1つ目は、香港の書店「銅鑼灣書店」の関係者5人が失踪し、中国国内で長期拘束された事件だ。
そして、2つ目は、中国の大手投資会社の実質的な経営者・肖建華氏が失踪した事件。400億元(約6,600億円)の個人資産を持ち、香港に長期滞在していたが、共産党幹部の汚職情報を知っていたため、連行されたとの見方などが伝えられた。香港メディアの報道の後、肖氏の会社のソーシャルメディアのアカウントには、肖氏の名で「外国で療養中で、無事だ」との投稿があった。ただ、中国本土では出版できない共産党の批判本を扱っていた香港の銅鑼湾書店の関係者が失踪した事件でも、家族に無事を知らせる連絡が相次いだことから、展開が似ているという事件である。

香港は「一国二制度」の国だ。中国の下、外交と国防を除く「高度な自治」と資本主義制度の維持が英国から返還後 50 年間、「特別行政区」と位置づけられた香港に認められ、共産主義と 2 つの制度が併存している。香港の憲法といえる「基本法」では言論や集会の自由が保障され、共産党一党独裁への批判や抗議デモも合法的に行える自由な国のはずである。ところが、上記のような事件が起こっている現実は、中国が香港に対し言論統制をかけている証左である。
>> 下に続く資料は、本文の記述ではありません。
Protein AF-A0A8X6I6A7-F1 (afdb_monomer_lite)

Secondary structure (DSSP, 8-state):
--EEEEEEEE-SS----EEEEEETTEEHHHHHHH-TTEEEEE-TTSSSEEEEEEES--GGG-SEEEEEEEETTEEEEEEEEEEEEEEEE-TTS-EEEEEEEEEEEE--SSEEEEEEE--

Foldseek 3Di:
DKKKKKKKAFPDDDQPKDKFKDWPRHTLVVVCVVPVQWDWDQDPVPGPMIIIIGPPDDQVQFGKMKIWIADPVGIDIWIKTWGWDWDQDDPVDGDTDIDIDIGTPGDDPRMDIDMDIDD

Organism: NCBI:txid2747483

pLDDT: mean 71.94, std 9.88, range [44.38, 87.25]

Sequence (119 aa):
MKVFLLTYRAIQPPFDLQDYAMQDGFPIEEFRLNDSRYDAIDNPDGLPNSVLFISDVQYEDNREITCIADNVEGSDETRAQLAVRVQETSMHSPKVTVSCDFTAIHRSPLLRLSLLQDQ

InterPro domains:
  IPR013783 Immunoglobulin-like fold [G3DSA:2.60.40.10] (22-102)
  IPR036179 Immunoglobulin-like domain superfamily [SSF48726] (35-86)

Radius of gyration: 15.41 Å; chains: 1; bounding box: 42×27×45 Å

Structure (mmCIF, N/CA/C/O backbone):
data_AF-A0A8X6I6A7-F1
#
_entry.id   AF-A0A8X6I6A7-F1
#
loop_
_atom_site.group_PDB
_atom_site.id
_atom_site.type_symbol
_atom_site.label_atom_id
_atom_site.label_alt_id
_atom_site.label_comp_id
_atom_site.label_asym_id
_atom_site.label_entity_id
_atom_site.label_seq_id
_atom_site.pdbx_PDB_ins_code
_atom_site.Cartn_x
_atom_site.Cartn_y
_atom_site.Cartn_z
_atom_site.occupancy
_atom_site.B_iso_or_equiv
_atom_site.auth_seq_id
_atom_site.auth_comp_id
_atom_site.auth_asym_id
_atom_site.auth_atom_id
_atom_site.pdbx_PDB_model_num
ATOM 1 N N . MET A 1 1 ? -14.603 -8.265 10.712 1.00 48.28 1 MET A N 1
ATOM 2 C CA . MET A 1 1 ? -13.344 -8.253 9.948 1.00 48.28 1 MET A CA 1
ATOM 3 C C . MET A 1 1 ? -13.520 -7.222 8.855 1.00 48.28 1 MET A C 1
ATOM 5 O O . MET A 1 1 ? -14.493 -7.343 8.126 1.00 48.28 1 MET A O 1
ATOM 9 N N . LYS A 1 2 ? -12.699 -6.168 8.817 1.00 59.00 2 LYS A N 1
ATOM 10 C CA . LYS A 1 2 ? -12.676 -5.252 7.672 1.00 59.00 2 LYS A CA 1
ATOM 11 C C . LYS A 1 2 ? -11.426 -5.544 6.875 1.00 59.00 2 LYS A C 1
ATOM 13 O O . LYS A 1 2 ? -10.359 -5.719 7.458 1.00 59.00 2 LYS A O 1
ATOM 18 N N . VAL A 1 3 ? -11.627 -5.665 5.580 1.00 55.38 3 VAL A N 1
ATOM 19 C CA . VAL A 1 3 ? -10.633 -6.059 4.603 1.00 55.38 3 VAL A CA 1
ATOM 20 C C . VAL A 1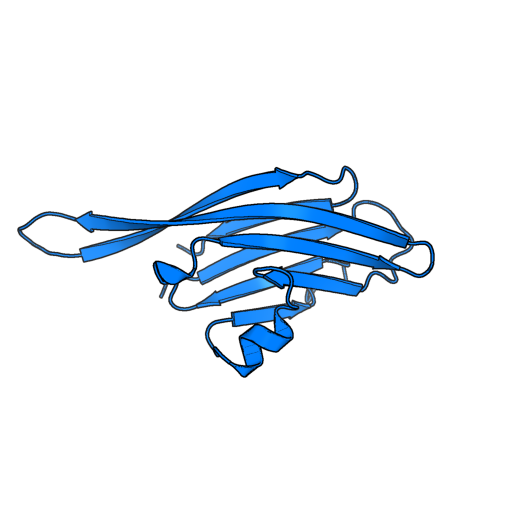 3 ? -10.534 -4.905 3.620 1.00 55.38 3 VAL A C 1
ATOM 22 O O . VAL A 1 3 ? -11.547 -4.474 3.065 1.00 55.38 3 VAL A O 1
ATOM 25 N N . PHE A 1 4 ? -9.323 -4.386 3.446 1.00 65.88 4 PHE A N 1
ATOM 26 C CA . PHE A 1 4 ? -9.052 -3.307 2.503 1.00 65.88 4 PHE A CA 1
ATOM 27 C C . PHE A 1 4 ? -8.125 -3.817 1.432 1.00 65.88 4 PHE A C 1
ATOM 29 O O . PHE A 1 4 ? -7.082 -4.378 1.747 1.00 65.88 4 PHE A O 1
ATOM 36 N N . LEU A 1 5 ? -8.535 -3.619 0.186 1.00 60.56 5 LEU A N 1
ATOM 37 C CA . LEU A 1 5 ? -7.751 -3.967 -0.982 1.00 60.56 5 LEU A CA 1
ATOM 38 C C . LEU A 1 5 ? -7.375 -2.664 -1.676 1.00 60.56 5 LEU A C 1
ATOM 40 O O . LEU A 1 5 ? -8.249 -1.924 -2.140 1.00 60.56 5 LEU A O 1
ATOM 44 N N . LEU A 1 6 ? -6.079 -2.388 -1.763 1.00 63.53 6 LEU A N 1
ATOM 45 C CA . LEU A 1 6 ? -5.571 -1.385 -2.687 1.00 63.53 6 LEU A CA 1
ATOM 46 C C . LEU A 1 6 ? -5.034 -2.111 -3.907 1.00 63.53 6 LEU A C 1
ATOM 48 O O . LEU A 1 6 ? -4.098 -2.895 -3.791 1.00 63.53 6 LEU A O 1
ATOM 52 N N . THR A 1 7 ? -5.629 -1.843 -5.064 1.00 64.12 7 THR A N 1
ATOM 53 C CA . THR A 1 7 ? -5.144 -2.372 -6.340 1.00 64.12 7 THR A CA 1
ATOM 54 C C . THR A 1 7 ? -4.477 -1.253 -7.118 1.00 64.12 7 THR A C 1
ATOM 56 O O . THR A 1 7 ? -5.017 -0.143 -7.183 1.00 64.12 7 THR A O 1
ATOM 59 N N . TYR A 1 8 ? -3.324 -1.529 -7.715 1.00 67.69 8 TYR A N 1
ATOM 60 C CA . TYR A 1 8 ? -2.678 -0.603 -8.636 1.00 67.69 8 TYR A CA 1
ATOM 61 C C . TYR A 1 8 ? -2.266 -1.299 -9.905 1.00 67.69 8 TYR A C 1
ATOM 63 O O . TYR A 1 8 ? -1.674 -2.357 -9.840 1.00 67.69 8 TYR A O 1
ATOM 71 N N . ARG A 1 9 ? -2.601 -0.710 -11.051 1.00 66.06 9 ARG A N 1
ATOM 72 C CA . ARG A 1 9 ? -2.357 -1.309 -12.363 1.00 66.06 9 ARG A CA 1
ATOM 73 C C . ARG A 1 9 ? -1.500 -0.399 -13.219 1.00 66.06 9 ARG A C 1
ATOM 75 O O . ARG A 1 9 ? -1.831 0.785 -13.347 1.00 66.06 9 ARG A O 1
ATOM 82 N N . ALA A 1 10 ? -0.505 -0.984 -13.874 1.00 65.31 10 ALA A N 1
ATOM 83 C CA . ALA A 1 10 ? 0.229 -0.325 -14.938 1.00 65.31 10 ALA A CA 1
ATOM 84 C C . ALA A 1 10 ? -0.577 -0.270 -16.241 1.00 65.31 10 ALA A C 1
ATOM 86 O O . ALA A 1 10 ? -1.169 -1.252 -16.700 1.00 65.31 10 ALA A O 1
ATOM 87 N N . ILE A 1 11 ? -0.629 0.917 -16.838 1.00 64.81 11 ILE A N 1
ATOM 88 C CA . ILE A 1 11 ? -1.468 1.207 -18.006 1.00 64.81 11 ILE A CA 1
ATOM 89 C C . ILE A 1 11 ? -0.659 1.098 -19.318 1.00 64.81 11 ILE A C 1
ATOM 91 O O . ILE A 1 11 ? -1.259 1.078 -20.393 1.00 64.81 11 ILE A O 1
ATOM 95 N N . GLN A 1 12 ? 0.677 0.963 -19.265 1.00 57.41 12 GLN A N 1
ATOM 96 C CA . GLN A 1 12 ? 1.542 0.842 -20.452 1.00 57.41 12 GLN A CA 1
ATOM 97 C C . GLN A 1 12 ? 2.548 -0.337 -20.380 1.00 57.41 12 GLN A C 1
ATOM 99 O O . GLN A 1 12 ? 3.133 -0.552 -19.323 1.00 57.41 12 GLN A O 1
ATOM 104 N N . PRO A 1 13 ? 2.762 -1.092 -21.484 1.00 58.03 13 PRO A N 1
ATOM 105 C CA . PRO A 1 13 ? 3.834 -2.096 -21.633 1.00 58.03 13 PRO A CA 1
ATOM 106 C C . PRO A 1 13 ? 5.231 -1.460 -21.832 1.00 58.03 13 PRO A C 1
ATOM 108 O O . PRO A 1 13 ? 5.286 -0.302 -22.256 1.00 58.03 13 PRO A O 1
ATOM 111 N N . PRO A 1 14 ? 6.353 -2.201 -21.657 1.00 56.81 14 PRO A N 1
ATOM 112 C CA . PRO A 1 14 ? 6.472 -3.652 -21.439 1.00 56.81 14 PRO A CA 1
ATOM 113 C C . PRO A 1 14 ? 6.242 -4.084 -19.981 1.00 56.81 14 PRO A C 1
ATOM 115 O O . PRO A 1 14 ? 6.560 -3.359 -19.045 1.00 56.81 14 PRO A O 1
ATOM 118 N N . PHE A 1 15 ? 5.657 -5.275 -19.820 1.00 54.66 15 PHE A N 1
ATOM 119 C CA . PHE A 1 15 ? 5.031 -5.764 -18.583 1.00 54.66 15 PHE A CA 1
ATOM 120 C C . PHE A 1 15 ? 5.944 -6.604 -17.675 1.00 54.66 15 PHE A C 1
ATOM 122 O O . PHE A 1 15 ? 5.435 -7.375 -16.866 1.00 54.66 15 PHE A O 1
ATOM 129 N N . ASP A 1 16 ? 7.264 -6.440 -17.755 1.00 56.19 16 ASP A N 1
ATOM 130 C CA . ASP A 1 16 ? 8.176 -6.965 -16.724 1.00 56.19 16 ASP A CA 1
ATOM 131 C C . ASP A 1 16 ? 8.186 -6.010 -15.521 1.00 56.19 16 ASP A C 1
ATOM 133 O O . ASP A 1 16 ? 9.228 -5.482 -15.138 1.00 56.19 16 ASP A O 1
ATOM 137 N N . LEU A 1 17 ? 6.996 -5.699 -15.004 1.00 54.50 17 LEU A N 1
ATOM 138 C CA . LEU A 1 17 ? 6.825 -4.779 -13.892 1.00 54.50 17 LEU A CA 1
ATOM 139 C C . LEU A 1 17 ? 6.826 -5.574 -12.599 1.00 54.50 17 LEU A C 1
ATOM 141 O O . LEU A 1 17 ? 5.975 -6.442 -12.393 1.00 54.50 17 LEU A O 1
ATOM 145 N N . GLN A 1 18 ? 7.800 -5.278 -11.747 1.00 64.50 18 GLN A N 1
ATOM 146 C CA . GLN A 1 18 ? 7.713 -5.637 -10.346 1.00 64.50 18 GLN A CA 1
ATOM 147 C C . GLN A 1 18 ? 6.907 -4.545 -9.659 1.00 64.50 18 GLN A C 1
ATOM 149 O O . GLN A 1 18 ? 7.294 -3.384 -9.576 1.00 64.50 18 GLN A O 1
ATOM 154 N N . ASP A 1 19 ? 5.717 -4.939 -9.240 1.00 63.72 19 ASP A N 1
ATOM 155 C CA . ASP A 1 19 ? 4.783 -4.079 -8.549 1.00 63.72 19 ASP A CA 1
ATOM 156 C C . ASP A 1 19 ? 4.923 -4.377 -7.057 1.00 63.72 19 ASP A C 1
ATOM 158 O O . ASP A 1 19 ? 4.484 -5.427 -6.573 1.00 63.72 19 ASP A O 1
ATOM 162 N N . TYR A 1 20 ? 5.503 -3.443 -6.303 1.00 68.75 20 TYR A N 1
ATOM 163 C CA . TYR A 1 20 ? 5.489 -3.522 -4.846 1.00 68.75 20 TYR A CA 1
ATOM 164 C C . TYR A 1 20 ? 4.894 -2.266 -4.208 1.00 68.75 20 TYR A C 1
ATOM 166 O O . TYR A 1 20 ? 5.095 -1.118 -4.613 1.00 68.75 20 TYR A O 1
ATOM 174 N N . ALA A 1 21 ? 4.116 -2.506 -3.155 1.00 68.25 21 ALA A N 1
ATOM 175 C CA . ALA A 1 21 ? 3.632 -1.454 -2.287 1.00 68.25 21 ALA A CA 1
ATOM 176 C C . ALA A 1 21 ? 4.686 -1.173 -1.212 1.00 68.25 21 ALA A C 1
ATOM 178 O O . ALA A 1 21 ? 5.342 -2.083 -0.701 1.00 68.25 21 ALA A O 1
ATOM 179 N N . MET A 1 22 ? 4.814 0.096 -0.855 1.00 73.50 22 MET A N 1
ATOM 180 C CA . MET A 1 22 ? 5.592 0.596 0.260 1.00 73.50 22 MET A CA 1
ATOM 181 C C . MET A 1 22 ? 4.678 1.300 1.255 1.00 73.50 22 MET A C 1
ATOM 183 O O . MET A 1 22 ? 3.695 1.951 0.889 1.00 73.50 22 MET A O 1
ATOM 187 N N . GLN A 1 23 ? 5.052 1.213 2.520 1.00 66.75 23 GLN A N 1
ATOM 188 C CA . GLN A 1 23 ? 4.404 1.898 3.623 1.00 66.75 23 GLN A CA 1
ATOM 189 C C . GLN A 1 23 ? 5.482 2.623 4.429 1.00 66.75 23 GLN A C 1
ATOM 191 O O . GLN A 1 23 ? 6.500 2.038 4.778 1.00 66.75 23 GLN A O 1
ATOM 196 N N . ASP A 1 24 ? 5.323 3.931 4.630 1.00 72.38 24 ASP A N 1
ATOM 197 C CA . ASP A 1 24 ? 6.360 4.786 5.237 1.00 72.38 24 ASP A CA 1
ATOM 198 C C . ASP A 1 24 ? 7.762 4.629 4.593 1.00 72.38 24 ASP A C 1
ATOM 200 O O . ASP A 1 24 ? 8.790 4.806 5.243 1.00 72.38 24 ASP A O 1
ATOM 204 N N . GLY A 1 25 ? 7.810 4.287 3.299 1.00 67.19 25 GLY A N 1
ATOM 205 C CA . GLY A 1 25 ? 9.048 4.088 2.538 1.00 67.19 25 GLY A CA 1
ATOM 206 C C . GLY A 1 25 ? 9.683 2.695 2.633 1.00 67.19 25 GLY A C 1
ATOM 207 O O . GLY A 1 25 ? 10.724 2.489 2.014 1.00 67.19 25 GLY A O 1
ATOM 208 N N . PHE A 1 26 ? 9.074 1.741 3.344 1.00 70.12 26 PHE A N 1
ATOM 209 C CA . PHE A 1 26 ? 9.549 0.352 3.403 1.00 70.12 26 PHE A CA 1
ATOM 210 C C . PHE A 1 26 ? 8.646 -0.582 2.588 1.00 70.12 26 PHE A C 1
ATOM 212 O O . PHE A 1 26 ? 7.424 -0.392 2.608 1.00 70.12 26 PHE A O 1
ATOM 219 N N . PRO A 1 27 ? 9.195 -1.591 1.884 1.00 74.62 27 PRO A N 1
ATOM 220 C CA . PRO A 1 27 ? 8.398 -2.589 1.176 1.00 74.62 27 PRO A CA 1
ATOM 221 C C . PRO A 1 27 ? 7.389 -3.267 2.106 1.00 74.62 27 PRO A C 1
ATOM 223 O O . PRO A 1 27 ? 7.709 -3.602 3.246 1.00 74.62 27 PRO A O 1
ATOM 226 N N . ILE A 1 28 ? 6.174 -3.528 1.617 1.00 74.06 28 ILE A N 1
ATOM 227 C CA . ILE A 1 28 ? 5.142 -4.216 2.406 1.00 74.06 28 ILE A CA 1
ATOM 228 C C . ILE A 1 28 ? 5.625 -5.579 2.904 1.00 74.06 28 ILE A C 1
ATOM 230 O O . ILE A 1 28 ? 5.243 -5.964 4.003 1.00 74.06 28 ILE A O 1
ATOM 234 N N . GLU A 1 29 ? 6.501 -6.281 2.179 1.00 70.44 29 GLU A N 1
ATOM 235 C CA . GLU A 1 29 ? 7.113 -7.524 2.670 1.00 70.44 29 GLU A CA 1
ATOM 236 C C . GLU A 1 29 ? 7.777 -7.361 4.044 1.00 70.44 29 GLU A C 1
ATOM 238 O O . GLU A 1 29 ? 7.614 -8.223 4.906 1.00 70.44 29 GLU A O 1
ATOM 243 N N . GLU A 1 30 ? 8.432 -6.228 4.309 1.00 70.69 30 GLU A N 1
ATOM 244 C CA . GLU A 1 30 ? 9.025 -5.944 5.620 1.00 70.69 30 GLU A CA 1
ATOM 245 C C . GLU A 1 30 ? 7.960 -5.725 6.704 1.00 70.69 30 GLU A C 1
ATOM 247 O O . GLU A 1 30 ? 8.148 -6.126 7.855 1.00 70.69 30 GLU A O 1
ATOM 252 N N . PHE A 1 31 ? 6.808 -5.148 6.353 1.00 69.56 31 PHE A N 1
ATOM 253 C CA . PHE A 1 31 ? 5.676 -5.048 7.277 1.00 69.56 31 PHE A CA 1
ATOM 254 C C . PHE A 1 31 ? 5.018 -6.396 7.522 1.00 69.56 31 PHE A C 1
ATOM 256 O O . PHE A 1 31 ?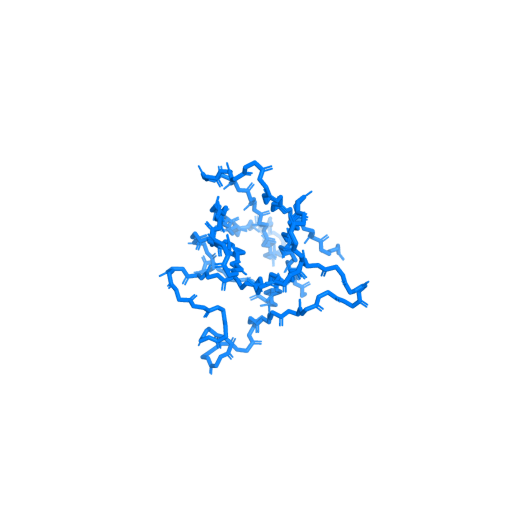 4.709 -6.690 8.668 1.00 69.56 31 PHE A O 1
ATOM 263 N N . ARG A 1 32 ? 4.868 -7.243 6.497 1.00 73.94 32 ARG A N 1
ATOM 264 C CA . ARG A 1 32 ? 4.324 -8.605 6.638 1.00 73.94 32 ARG A CA 1
ATOM 265 C C . ARG A 1 32 ? 5.126 -9.445 7.628 1.00 73.94 32 ARG A C 1
ATOM 267 O O . ARG A 1 32 ? 4.551 -10.252 8.352 1.00 73.94 32 ARG A O 1
ATOM 274 N N . LEU A 1 33 ? 6.448 -9.258 7.663 1.00 70.69 33 LEU A N 1
ATOM 275 C CA . LEU A 1 33 ? 7.332 -9.949 8.607 1.00 70.69 33 LEU A CA 1
ATOM 276 C C . LEU A 1 33 ? 7.095 -9.523 10.064 1.00 70.69 33 LEU A C 1
ATOM 278 O O . LEU A 1 33 ? 7.308 -10.325 10.972 1.00 70.69 33 LEU A O 1
ATOM 282 N N . ASN A 1 34 ? 6.656 -8.282 10.284 1.00 79.38 34 ASN A N 1
ATOM 283 C CA . ASN A 1 34 ? 6.478 -7.699 11.616 1.00 79.38 34 ASN A CA 1
ATOM 284 C C . ASN A 1 34 ? 5.013 -7.670 12.080 1.00 79.38 34 ASN A C 1
ATOM 286 O O . ASN A 1 34 ? 4.744 -7.661 13.279 1.00 79.38 34 ASN A O 1
ATOM 290 N N . ASP A 1 35 ? 4.071 -7.663 11.143 1.00 82.56 35 ASP A N 1
ATOM 291 C CA . ASP A 1 35 ? 2.638 -7.598 11.378 1.00 82.56 35 ASP A CA 1
ATOM 292 C C . ASP A 1 35 ? 1.905 -8.431 10.314 1.00 82.56 35 ASP A C 1
ATOM 294 O O . ASP A 1 35 ? 1.774 -8.050 9.148 1.00 82.56 35 ASP A O 1
ATOM 298 N N . SER A 1 36 ? 1.387 -9.585 10.741 1.00 86.12 36 SER A N 1
ATOM 299 C CA . SER A 1 36 ? 0.685 -10.547 9.883 1.00 86.12 36 SER A CA 1
ATOM 300 C C . SER A 1 36 ? -0.643 -10.032 9.325 1.00 86.12 36 SER A C 1
ATOM 302 O O . SER A 1 36 ? -1.305 -10.747 8.575 1.00 86.12 36 SER A O 1
ATOM 304 N N . ARG A 1 37 ? -1.084 -8.834 9.732 1.00 87.12 37 ARG A N 1
ATOM 305 C CA . ARG A 1 37 ? -2.279 -8.197 9.176 1.00 87.12 37 ARG A CA 1
ATOM 306 C C . ARG A 1 37 ? -2.075 -7.749 7.736 1.00 87.12 37 ARG A C 1
ATOM 308 O O . ARG A 1 37 ? -3.064 -7.689 7.002 1.00 87.12 37 ARG A O 1
ATOM 315 N N . TYR A 1 38 ? -0.830 -7.439 7.370 1.00 83.62 38 TYR A N 1
ATOM 316 C CA . TYR A 1 38 ? -0.435 -7.055 6.021 1.00 83.62 38 TYR A CA 1
ATOM 317 C C . TYR A 1 38 ? -0.284 -8.292 5.156 1.00 83.62 38 TYR A C 1
ATOM 319 O O . TYR A 1 38 ? 0.307 -9.293 5.560 1.00 83.62 38 TYR A O 1
ATOM 327 N N . ASP A 1 39 ? -0.768 -8.186 3.930 1.00 80.12 39 ASP A N 1
ATOM 328 C CA . ASP A 1 39 ? -0.470 -9.124 2.866 1.00 80.12 39 ASP A CA 1
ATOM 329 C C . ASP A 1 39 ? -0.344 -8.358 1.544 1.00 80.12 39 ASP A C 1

昨年12月に香港大学が香港住民を対象に行った民意調査では、自分を「中国人だ」と考える人が16.3%。10年前と比べてほぼ半減した。若者に「自分は中国人ではない」と考える傾向が強く、自分の帰属先を示すアイデンティティー問題はこの20年で大きく揺れた。2008 年の北京五輪以後、中国にナショナリズムが高まり、北京から香港への政治介入が一段と露骨になり、肌感覚で『自由』が侵されると香港住民が意識して尊厳に目覚め始めた。香港住民のアイデンティティーは香港にあり、彼らは「私は、香港人」と言って憚らない。全体主義の中国と自由主義の香港という『中港矛盾』は拡大されつつある。

そのことが如実に表れた行動が、「雨傘運動」という、選挙制度の民主化を要求して、2014年9月から12月にかけての79日間、香港中心部の幹線道路を若者らが占拠した大規模デモだ。その映像は、全世界に発信され、多くの人々がデモの成り行きに固唾を呑んで見守っていたことだろう。黄色の傘は、「民主化」の象徴的な存在となった。その後、20代の若者を中心に「民主自決」を掲げた政党「香港衆志」を立ち上げて、同年9月の立法会選で23歳の羅冠聡党首を史上最年少で当選させた。「香港独立」を打ち出した「青年新政」も当選者を出し、一気に、民主化への機運が高まっていった。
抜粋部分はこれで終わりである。